**TASK DETAILS:** Output exactly the lines spanning from the line containing "ATOM 122 C C" to the last line of the entries, inclusive.

**RECORDS:**
================
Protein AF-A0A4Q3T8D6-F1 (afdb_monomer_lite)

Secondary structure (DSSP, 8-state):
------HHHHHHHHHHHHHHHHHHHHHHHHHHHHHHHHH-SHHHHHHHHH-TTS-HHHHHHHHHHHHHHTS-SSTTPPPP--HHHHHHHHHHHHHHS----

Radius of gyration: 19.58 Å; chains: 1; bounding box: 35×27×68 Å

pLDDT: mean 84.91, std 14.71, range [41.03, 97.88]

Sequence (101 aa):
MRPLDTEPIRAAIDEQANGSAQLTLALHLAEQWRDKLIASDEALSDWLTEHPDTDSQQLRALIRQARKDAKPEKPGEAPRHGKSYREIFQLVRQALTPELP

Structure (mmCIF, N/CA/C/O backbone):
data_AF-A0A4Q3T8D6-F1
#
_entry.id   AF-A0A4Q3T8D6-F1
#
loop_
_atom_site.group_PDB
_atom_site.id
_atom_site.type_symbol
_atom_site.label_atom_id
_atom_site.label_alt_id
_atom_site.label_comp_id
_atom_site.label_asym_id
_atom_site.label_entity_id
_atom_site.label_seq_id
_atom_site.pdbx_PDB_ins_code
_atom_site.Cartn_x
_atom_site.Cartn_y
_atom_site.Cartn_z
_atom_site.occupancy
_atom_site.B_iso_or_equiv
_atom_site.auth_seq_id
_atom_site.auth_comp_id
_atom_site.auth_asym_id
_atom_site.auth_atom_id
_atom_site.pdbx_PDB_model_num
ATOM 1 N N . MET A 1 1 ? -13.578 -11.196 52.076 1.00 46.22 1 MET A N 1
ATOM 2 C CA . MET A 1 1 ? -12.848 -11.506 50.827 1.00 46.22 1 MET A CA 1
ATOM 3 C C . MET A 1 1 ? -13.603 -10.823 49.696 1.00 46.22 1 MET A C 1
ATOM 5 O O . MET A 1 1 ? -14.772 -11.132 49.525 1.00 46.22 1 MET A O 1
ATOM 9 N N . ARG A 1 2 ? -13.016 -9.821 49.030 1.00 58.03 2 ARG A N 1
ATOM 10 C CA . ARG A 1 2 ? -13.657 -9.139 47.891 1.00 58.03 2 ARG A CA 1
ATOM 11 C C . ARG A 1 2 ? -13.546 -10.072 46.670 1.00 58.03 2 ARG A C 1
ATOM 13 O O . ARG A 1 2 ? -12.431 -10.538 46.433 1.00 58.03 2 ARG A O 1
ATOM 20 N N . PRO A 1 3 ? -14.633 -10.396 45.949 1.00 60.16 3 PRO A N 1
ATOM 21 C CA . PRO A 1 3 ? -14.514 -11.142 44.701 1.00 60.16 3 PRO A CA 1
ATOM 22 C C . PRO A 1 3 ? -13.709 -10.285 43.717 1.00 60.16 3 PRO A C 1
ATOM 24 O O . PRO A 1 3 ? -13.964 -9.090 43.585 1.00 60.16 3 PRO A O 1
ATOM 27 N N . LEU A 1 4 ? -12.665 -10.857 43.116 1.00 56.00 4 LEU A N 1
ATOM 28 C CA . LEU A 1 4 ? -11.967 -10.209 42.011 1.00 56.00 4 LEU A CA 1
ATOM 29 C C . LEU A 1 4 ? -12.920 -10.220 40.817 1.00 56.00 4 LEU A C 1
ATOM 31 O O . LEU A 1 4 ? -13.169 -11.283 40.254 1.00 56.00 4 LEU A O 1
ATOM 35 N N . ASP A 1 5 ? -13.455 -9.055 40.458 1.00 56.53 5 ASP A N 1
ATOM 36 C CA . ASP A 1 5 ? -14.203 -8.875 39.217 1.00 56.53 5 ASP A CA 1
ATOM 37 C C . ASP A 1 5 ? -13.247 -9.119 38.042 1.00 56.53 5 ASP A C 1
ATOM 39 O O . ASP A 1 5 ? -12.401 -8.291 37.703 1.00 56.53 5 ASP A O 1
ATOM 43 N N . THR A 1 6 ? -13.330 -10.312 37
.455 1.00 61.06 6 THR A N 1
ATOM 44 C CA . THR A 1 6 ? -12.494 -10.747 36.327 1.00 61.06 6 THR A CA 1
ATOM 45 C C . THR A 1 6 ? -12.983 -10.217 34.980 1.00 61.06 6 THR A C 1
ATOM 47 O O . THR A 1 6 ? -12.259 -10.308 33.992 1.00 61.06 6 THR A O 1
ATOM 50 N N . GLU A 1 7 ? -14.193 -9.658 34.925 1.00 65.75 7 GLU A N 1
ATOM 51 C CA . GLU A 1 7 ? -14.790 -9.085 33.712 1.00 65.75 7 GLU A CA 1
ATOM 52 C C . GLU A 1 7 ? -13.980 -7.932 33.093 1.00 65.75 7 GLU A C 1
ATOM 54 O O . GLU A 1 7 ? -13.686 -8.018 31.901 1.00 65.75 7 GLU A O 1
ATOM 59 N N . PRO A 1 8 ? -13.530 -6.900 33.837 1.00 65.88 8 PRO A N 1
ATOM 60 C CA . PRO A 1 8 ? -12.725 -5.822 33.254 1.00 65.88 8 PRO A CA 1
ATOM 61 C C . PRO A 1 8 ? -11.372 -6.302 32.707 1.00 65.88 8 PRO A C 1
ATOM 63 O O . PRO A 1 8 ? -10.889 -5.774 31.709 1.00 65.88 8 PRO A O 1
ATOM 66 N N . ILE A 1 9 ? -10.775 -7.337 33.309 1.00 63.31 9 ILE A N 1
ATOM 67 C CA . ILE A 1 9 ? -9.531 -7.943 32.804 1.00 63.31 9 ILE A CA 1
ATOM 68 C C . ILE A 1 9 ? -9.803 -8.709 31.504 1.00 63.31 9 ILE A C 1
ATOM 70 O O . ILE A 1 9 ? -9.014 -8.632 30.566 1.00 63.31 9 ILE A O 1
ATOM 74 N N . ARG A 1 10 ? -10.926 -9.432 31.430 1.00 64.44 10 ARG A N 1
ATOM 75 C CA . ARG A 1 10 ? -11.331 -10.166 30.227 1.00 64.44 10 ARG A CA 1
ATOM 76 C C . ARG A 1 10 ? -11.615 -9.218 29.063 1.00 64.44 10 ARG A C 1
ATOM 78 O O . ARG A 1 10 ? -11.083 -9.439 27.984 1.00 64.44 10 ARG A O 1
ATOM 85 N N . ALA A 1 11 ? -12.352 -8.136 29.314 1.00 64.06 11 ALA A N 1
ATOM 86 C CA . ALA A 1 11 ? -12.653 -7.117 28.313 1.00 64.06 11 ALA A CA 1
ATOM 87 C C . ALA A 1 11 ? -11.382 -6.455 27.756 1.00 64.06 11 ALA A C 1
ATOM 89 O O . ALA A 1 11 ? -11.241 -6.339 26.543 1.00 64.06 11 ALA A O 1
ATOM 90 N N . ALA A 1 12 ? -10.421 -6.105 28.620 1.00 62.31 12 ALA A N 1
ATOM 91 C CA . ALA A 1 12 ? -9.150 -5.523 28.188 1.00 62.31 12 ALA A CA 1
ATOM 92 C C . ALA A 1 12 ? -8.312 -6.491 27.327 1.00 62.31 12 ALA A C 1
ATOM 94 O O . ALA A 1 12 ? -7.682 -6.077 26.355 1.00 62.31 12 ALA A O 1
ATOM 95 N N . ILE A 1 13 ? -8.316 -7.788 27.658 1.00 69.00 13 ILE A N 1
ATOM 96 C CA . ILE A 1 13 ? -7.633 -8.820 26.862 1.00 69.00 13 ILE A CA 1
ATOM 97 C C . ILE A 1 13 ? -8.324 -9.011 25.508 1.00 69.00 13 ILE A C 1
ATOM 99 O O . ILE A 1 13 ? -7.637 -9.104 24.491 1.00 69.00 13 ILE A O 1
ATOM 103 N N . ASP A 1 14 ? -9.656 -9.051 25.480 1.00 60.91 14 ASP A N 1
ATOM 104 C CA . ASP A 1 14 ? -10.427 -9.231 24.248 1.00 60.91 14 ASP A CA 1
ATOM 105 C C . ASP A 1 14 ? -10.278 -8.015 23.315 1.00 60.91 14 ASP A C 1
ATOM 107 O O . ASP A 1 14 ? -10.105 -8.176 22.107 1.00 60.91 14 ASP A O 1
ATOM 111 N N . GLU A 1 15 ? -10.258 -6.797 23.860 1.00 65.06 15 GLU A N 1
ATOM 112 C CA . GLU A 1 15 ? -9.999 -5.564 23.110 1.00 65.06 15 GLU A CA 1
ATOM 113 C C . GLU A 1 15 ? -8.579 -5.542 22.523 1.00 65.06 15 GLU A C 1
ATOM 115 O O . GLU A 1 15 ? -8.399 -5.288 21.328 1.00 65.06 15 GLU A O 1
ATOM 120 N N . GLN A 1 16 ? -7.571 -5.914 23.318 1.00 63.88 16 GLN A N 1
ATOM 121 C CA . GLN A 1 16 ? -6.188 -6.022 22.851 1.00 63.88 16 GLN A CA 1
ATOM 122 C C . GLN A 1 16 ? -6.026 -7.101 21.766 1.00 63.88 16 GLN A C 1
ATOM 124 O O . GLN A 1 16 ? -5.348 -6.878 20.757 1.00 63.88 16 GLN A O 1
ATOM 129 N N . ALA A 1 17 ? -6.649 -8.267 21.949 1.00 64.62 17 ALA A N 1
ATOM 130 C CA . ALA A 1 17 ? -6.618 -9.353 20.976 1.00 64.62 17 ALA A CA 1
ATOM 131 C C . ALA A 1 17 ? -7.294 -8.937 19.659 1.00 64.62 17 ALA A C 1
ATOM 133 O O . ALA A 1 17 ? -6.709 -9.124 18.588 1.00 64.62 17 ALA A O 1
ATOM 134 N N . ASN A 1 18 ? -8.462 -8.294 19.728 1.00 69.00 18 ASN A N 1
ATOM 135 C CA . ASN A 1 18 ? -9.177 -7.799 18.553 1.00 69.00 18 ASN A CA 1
================
**SOLVED PROBLEM:**
ATOM 122 C C . GLN A 1 16 ? -6.026 -7.101 21.766 1.00 63.88 16 GLN A C 1
ATOM 124 O O . GLN A 1 16 ? -5.348 -6.878 20.757 1.00 63.88 16 GLN A O 1
ATOM 129 N N . ALA A 1 17 ? -6.649 -8.267 21.949 1.00 64.62 17 ALA A N 1
ATOM 130 C CA . ALA A 1 17 ? -6.618 -9.353 20.976 1.00 64.62 17 ALA A CA 1
ATOM 131 C C . ALA A 1 17 ? -7.294 -8.937 19.659 1.00 64.62 17 ALA A C 1
ATOM 133 O O . ALA A 1 17 ? -6.709 -9.124 18.588 1.00 64.62 17 ALA A O 1
ATOM 134 N N . ASN A 1 18 ? -8.462 -8.294 19.728 1.00 69.00 18 ASN A N 1
ATOM 135 C CA . ASN A 1 18 ? -9.177 -7.799 18.553 1.00 69.00 18 ASN A CA 1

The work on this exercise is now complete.